Covid-19 can cause life-threatening sepsis: UAE doctors
A recent study by the WHO revealed that the life-threatening condition accounted for 20 per cent of deaths globally in 2017.
Sepsis coupled with Covid-19 can cause serious illnesses including organ failure, experts have warned.
"Sepsis is the body's adverse response to an infection leading to tissue damage, organ failure and often death. Sepsis is caused when infectious organisms, such as bacteria or viruses, trigger an antibody response, which spreads throughout the body," said Dr Emmanuel Nsutebu, Chief of Infectious Diseases at Sheikh Shakhbout Medical City, Abu Dhabi.
He noted that both sepsis and Covid-19 are forms of infections. "There are an estimated 49 million cases of sepsis every year resulting in about 11 million deaths globally. More than 28 million people have been infected with Covid-19, and the virus has claimed more than 900,000 lives.

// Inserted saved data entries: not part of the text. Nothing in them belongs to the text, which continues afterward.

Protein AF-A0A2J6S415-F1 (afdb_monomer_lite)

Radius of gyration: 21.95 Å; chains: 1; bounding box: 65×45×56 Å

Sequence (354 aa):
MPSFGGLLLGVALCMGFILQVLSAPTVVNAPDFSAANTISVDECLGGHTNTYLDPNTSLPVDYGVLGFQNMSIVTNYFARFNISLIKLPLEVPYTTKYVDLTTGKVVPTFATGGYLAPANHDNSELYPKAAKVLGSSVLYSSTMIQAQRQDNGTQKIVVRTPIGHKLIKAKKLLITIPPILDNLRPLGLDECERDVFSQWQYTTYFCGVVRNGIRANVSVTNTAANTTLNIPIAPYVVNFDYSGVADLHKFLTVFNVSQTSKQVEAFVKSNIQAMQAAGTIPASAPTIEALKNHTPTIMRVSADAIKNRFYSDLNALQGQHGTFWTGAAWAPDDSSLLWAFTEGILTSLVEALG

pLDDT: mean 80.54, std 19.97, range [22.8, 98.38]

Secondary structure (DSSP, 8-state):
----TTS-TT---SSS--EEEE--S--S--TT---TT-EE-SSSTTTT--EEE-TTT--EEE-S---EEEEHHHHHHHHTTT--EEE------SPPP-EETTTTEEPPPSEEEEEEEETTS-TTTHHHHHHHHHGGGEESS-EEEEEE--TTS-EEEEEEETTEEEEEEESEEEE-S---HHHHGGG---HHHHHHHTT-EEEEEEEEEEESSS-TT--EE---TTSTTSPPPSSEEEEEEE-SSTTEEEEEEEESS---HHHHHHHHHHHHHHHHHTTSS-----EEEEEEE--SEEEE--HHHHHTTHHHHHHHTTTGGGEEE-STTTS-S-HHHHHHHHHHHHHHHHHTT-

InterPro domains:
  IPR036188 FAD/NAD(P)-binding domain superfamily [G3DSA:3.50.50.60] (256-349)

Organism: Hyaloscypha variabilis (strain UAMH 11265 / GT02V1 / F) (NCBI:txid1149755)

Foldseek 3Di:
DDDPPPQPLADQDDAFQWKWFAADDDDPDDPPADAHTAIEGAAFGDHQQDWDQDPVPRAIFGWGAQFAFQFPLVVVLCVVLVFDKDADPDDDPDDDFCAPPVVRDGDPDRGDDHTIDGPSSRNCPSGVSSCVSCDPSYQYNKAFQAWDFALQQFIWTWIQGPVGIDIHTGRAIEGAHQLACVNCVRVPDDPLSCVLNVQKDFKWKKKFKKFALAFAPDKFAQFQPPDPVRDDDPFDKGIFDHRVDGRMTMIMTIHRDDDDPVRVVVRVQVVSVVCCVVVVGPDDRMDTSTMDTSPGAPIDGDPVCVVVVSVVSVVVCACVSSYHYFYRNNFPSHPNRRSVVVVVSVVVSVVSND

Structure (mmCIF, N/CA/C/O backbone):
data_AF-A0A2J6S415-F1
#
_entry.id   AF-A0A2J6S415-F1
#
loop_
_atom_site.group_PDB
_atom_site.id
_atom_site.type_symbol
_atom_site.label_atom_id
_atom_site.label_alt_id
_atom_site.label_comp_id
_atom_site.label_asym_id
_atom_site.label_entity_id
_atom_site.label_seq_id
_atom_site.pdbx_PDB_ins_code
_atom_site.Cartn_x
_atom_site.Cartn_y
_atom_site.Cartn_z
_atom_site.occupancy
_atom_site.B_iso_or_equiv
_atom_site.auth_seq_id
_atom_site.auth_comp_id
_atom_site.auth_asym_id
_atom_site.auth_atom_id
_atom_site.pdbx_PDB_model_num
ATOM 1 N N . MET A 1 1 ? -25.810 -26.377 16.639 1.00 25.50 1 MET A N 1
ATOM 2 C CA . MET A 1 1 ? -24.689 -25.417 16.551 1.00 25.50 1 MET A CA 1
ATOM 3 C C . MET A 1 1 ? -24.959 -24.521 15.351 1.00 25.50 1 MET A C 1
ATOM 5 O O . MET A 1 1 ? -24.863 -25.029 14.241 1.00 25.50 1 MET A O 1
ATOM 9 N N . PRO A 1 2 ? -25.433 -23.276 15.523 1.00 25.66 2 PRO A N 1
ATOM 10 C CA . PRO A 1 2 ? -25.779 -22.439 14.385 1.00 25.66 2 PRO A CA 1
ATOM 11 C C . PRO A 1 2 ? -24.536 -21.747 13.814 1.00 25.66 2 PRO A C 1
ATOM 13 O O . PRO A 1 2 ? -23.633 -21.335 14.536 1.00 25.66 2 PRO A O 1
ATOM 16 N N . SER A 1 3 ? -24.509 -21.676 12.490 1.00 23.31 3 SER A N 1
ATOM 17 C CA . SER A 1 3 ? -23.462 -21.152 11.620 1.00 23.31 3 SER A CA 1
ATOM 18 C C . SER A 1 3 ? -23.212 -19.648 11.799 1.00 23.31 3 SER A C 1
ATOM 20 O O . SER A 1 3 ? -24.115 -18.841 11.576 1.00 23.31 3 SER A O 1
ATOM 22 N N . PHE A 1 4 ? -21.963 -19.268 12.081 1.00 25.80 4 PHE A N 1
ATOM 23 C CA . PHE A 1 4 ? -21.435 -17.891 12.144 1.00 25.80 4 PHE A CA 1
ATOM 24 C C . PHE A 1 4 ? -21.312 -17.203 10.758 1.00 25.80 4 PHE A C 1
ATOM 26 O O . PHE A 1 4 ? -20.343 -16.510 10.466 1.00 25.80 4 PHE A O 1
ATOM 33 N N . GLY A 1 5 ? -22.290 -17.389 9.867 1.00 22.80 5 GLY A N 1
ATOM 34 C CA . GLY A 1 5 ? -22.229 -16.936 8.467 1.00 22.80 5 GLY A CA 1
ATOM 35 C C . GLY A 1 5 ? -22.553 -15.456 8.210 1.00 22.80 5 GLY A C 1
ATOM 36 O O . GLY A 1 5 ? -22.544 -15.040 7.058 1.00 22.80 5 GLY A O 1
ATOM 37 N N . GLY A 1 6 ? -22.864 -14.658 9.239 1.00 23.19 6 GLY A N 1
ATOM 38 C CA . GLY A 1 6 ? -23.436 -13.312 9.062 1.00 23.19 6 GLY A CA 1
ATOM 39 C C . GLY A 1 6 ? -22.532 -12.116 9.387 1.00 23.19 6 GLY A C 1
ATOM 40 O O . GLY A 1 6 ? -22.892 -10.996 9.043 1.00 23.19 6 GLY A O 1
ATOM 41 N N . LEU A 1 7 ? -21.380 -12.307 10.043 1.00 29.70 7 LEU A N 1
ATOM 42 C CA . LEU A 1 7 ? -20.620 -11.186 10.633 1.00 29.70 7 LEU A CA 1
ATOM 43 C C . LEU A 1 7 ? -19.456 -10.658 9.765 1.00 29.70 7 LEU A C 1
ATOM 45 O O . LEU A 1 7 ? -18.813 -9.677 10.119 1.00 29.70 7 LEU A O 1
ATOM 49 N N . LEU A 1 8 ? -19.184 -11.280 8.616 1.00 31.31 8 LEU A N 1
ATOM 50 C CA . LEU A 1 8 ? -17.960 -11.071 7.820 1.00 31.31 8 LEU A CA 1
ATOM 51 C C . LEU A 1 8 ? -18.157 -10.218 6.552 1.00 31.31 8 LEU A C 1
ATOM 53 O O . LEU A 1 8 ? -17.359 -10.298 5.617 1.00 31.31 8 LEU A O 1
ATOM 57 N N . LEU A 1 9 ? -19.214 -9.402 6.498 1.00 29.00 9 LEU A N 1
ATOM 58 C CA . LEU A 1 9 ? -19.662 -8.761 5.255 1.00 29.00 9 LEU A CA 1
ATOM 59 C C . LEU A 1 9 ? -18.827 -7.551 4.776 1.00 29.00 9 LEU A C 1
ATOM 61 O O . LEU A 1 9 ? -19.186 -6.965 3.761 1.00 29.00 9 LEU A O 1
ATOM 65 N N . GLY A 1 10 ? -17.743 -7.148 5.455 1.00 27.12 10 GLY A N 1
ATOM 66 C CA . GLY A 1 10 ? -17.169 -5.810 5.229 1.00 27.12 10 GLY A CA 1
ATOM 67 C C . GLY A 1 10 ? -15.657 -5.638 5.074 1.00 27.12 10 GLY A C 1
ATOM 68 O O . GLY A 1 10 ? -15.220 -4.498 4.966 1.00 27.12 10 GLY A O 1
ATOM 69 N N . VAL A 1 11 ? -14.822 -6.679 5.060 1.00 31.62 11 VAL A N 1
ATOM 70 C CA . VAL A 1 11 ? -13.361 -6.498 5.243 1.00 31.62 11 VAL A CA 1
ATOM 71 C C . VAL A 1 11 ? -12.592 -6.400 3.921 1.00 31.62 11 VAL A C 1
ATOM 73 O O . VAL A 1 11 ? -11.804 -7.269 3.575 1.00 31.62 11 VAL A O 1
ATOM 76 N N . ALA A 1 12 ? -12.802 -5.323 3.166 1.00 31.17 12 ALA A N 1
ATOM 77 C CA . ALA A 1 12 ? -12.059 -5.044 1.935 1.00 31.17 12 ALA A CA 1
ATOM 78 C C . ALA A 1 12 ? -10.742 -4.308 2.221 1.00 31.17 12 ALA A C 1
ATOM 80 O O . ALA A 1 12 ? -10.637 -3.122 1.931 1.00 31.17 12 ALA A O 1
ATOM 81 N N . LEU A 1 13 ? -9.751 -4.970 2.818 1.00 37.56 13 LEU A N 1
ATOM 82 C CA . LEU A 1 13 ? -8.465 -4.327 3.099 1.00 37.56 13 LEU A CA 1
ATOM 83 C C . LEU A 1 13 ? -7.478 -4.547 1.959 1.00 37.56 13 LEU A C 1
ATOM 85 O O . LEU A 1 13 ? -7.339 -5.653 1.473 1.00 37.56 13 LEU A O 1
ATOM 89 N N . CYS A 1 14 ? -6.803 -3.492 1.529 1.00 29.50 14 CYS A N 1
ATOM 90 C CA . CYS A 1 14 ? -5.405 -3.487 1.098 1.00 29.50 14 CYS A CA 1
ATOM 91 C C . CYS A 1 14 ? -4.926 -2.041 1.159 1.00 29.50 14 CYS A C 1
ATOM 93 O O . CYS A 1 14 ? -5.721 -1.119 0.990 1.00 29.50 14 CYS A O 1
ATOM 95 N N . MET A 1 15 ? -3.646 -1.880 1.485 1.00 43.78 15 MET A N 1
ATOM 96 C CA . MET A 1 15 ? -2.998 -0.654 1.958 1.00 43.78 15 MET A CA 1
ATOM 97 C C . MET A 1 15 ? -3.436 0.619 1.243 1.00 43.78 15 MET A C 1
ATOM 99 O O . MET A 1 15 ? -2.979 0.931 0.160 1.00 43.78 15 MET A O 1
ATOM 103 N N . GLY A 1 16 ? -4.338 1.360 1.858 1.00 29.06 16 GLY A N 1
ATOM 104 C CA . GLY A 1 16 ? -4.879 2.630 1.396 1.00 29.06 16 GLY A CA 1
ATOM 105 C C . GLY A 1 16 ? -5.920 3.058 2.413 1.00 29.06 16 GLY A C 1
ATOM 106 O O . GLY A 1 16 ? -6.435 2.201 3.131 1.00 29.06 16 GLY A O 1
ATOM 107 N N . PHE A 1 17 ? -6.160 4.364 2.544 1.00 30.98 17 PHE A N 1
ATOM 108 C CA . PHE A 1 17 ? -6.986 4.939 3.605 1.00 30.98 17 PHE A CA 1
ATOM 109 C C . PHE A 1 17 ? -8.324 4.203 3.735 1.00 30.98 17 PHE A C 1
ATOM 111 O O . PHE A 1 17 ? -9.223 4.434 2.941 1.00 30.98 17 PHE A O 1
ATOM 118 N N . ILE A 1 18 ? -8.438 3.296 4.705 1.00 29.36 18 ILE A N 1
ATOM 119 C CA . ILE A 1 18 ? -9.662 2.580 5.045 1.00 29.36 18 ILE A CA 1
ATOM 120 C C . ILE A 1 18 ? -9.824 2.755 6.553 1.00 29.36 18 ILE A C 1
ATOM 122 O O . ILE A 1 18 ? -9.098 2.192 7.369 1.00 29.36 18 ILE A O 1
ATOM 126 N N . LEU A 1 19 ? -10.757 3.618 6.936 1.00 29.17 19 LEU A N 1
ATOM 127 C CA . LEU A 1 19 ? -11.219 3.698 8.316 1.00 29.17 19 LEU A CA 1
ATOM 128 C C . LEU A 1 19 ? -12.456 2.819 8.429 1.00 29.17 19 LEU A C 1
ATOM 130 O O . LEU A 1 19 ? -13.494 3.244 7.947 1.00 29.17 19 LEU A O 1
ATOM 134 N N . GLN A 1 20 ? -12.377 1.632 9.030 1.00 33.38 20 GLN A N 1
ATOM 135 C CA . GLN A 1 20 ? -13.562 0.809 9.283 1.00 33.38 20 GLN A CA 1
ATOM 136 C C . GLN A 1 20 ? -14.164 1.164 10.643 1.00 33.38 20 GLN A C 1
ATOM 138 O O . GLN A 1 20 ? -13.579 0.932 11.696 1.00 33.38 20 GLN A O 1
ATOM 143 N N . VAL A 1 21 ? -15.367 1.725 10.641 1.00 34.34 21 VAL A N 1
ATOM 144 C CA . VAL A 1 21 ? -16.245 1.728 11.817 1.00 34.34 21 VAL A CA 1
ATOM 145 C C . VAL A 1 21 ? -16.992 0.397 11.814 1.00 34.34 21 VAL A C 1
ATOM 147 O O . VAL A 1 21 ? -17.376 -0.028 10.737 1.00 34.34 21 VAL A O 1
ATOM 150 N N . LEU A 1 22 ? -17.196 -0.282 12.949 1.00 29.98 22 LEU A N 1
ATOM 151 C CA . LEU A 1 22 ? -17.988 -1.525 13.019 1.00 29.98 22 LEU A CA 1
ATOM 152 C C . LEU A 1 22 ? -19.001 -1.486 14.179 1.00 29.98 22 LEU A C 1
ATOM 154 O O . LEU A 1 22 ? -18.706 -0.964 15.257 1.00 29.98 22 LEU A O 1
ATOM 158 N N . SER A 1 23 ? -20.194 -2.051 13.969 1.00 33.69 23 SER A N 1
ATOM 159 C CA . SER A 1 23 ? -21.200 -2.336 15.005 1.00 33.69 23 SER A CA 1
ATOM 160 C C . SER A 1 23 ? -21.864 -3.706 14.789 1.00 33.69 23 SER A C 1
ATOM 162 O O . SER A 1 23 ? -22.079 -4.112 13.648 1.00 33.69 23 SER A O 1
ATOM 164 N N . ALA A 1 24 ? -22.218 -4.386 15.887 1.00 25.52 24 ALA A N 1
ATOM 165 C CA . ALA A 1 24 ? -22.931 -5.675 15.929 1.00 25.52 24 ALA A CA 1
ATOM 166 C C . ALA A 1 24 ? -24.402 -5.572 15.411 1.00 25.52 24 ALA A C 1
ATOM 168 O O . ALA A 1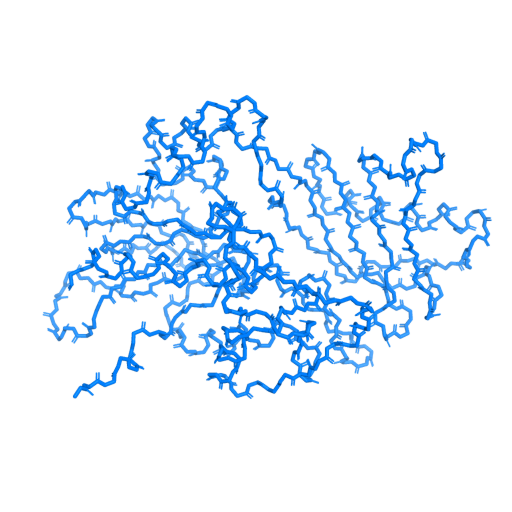 24 ? -24.838 -4.462 15.092 1.00 25.52 24 ALA A O 1
ATOM 169 N N . PRO A 1 25 ? -25.152 -6.691 15.247 1.00 28.58 25 PRO A N 1
ATOM 170 C CA . PRO A 1 25 ? -26.213 -6.837 14.243 1.00 28.58 25 PRO A CA 1
ATOM 171 C C . PRO A 1 25 ? -27.438 -5.952 14.496 1.00 28.58 25 PRO A C 1
ATOM 173 O O . PRO A 1 25 ? -27.659 -5.483 15.608 1.00 28.58 25 PRO A O 1
ATOM 176 N N . THR A 1 26 ? -28.241 -5.765 13.441 1.00 32.91 26 THR A N 1
ATOM 177 C CA . THR A 1 26 ? -29.510 -5.016 13.385 1.00 32.91 26 THR A CA 1
ATOM 178 C C . THR A 1 26 ? -30.365 -5.187 14.642 1.00 32.91 26 THR A C 1
ATOM 180 O O . THR A 1 26 ? -31.207 -6.080 14.725 1.00 32.91 26 THR A O 1
ATOM 183 N N . VAL A 1 27 ? -30.184 -4.281 15.602 1.00 25.19 27 VAL A N 1
ATOM 184 C CA . VAL A 1 27 ? -31.186 -3.991 16.621 1.00 25.19 27 VAL A CA 1
ATOM 185 C C . VAL A 1 27 ? -32.107 -2.945 16.016 1.00 25.19 27 VAL A C 1
ATOM 187 O O . VAL A 1 27 ? -31.723 -1.804 15.758 1.00 25.19 27 VAL A O 1
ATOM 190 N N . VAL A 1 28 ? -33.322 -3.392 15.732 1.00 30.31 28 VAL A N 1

A recent study by the World Health Organisation (WHO) revealed that the life-threatening condition accounted for 20 per cent of deaths globally in 2017.
"Majority of Covid-19 patients develop a mild form of the infection. However, about five per cent of all Covid-19 patients go on to develop more severe forms requiring critical care. Covid-19 can cause sepsis by triggering a response from the immune system, leading to increased inflammation, and eventually organ failure. Patients with Covid-19 can contract secondary bacterial infections, making them more vulnerable to sepsis," said Dr Nsutebu.
He said that there are no diagnostics or tests specifically for sepsis but early detection. "The condition is typically diagnosed by doctors based on patient history, symptoms and a combination of blood tests. Patients who develop sepsis may experience a range of symptoms that are often related to where the infection originated. Early diagnosis is the best preventive measure against severe forms of sepsis, in parallel with containing the infection using antibiotics with their recommended dosages."
While there seems to be a knowledge gap about sepsis, Dr Hala Abu Zeid, chair of the critical care department, Tawam Hospital - Al Ain, underlined that the various school and community campaigns have created sound awareness among people in the UAE.
"In the UAE, sepsis occurs mostly among high-risk groups i.e. people who have lower than normal levels of immunity. Its prevalence varies among medical specialities. A contributing factor to the nation's high rank as one of the best countries to respond to Covid-19 is the government's strong advocacy for diagnosing sepsis and implementing treatment programmes using evidence-based medicine, in line with global standards for clinical care."
September 13 is marked as the World Sepsis Day.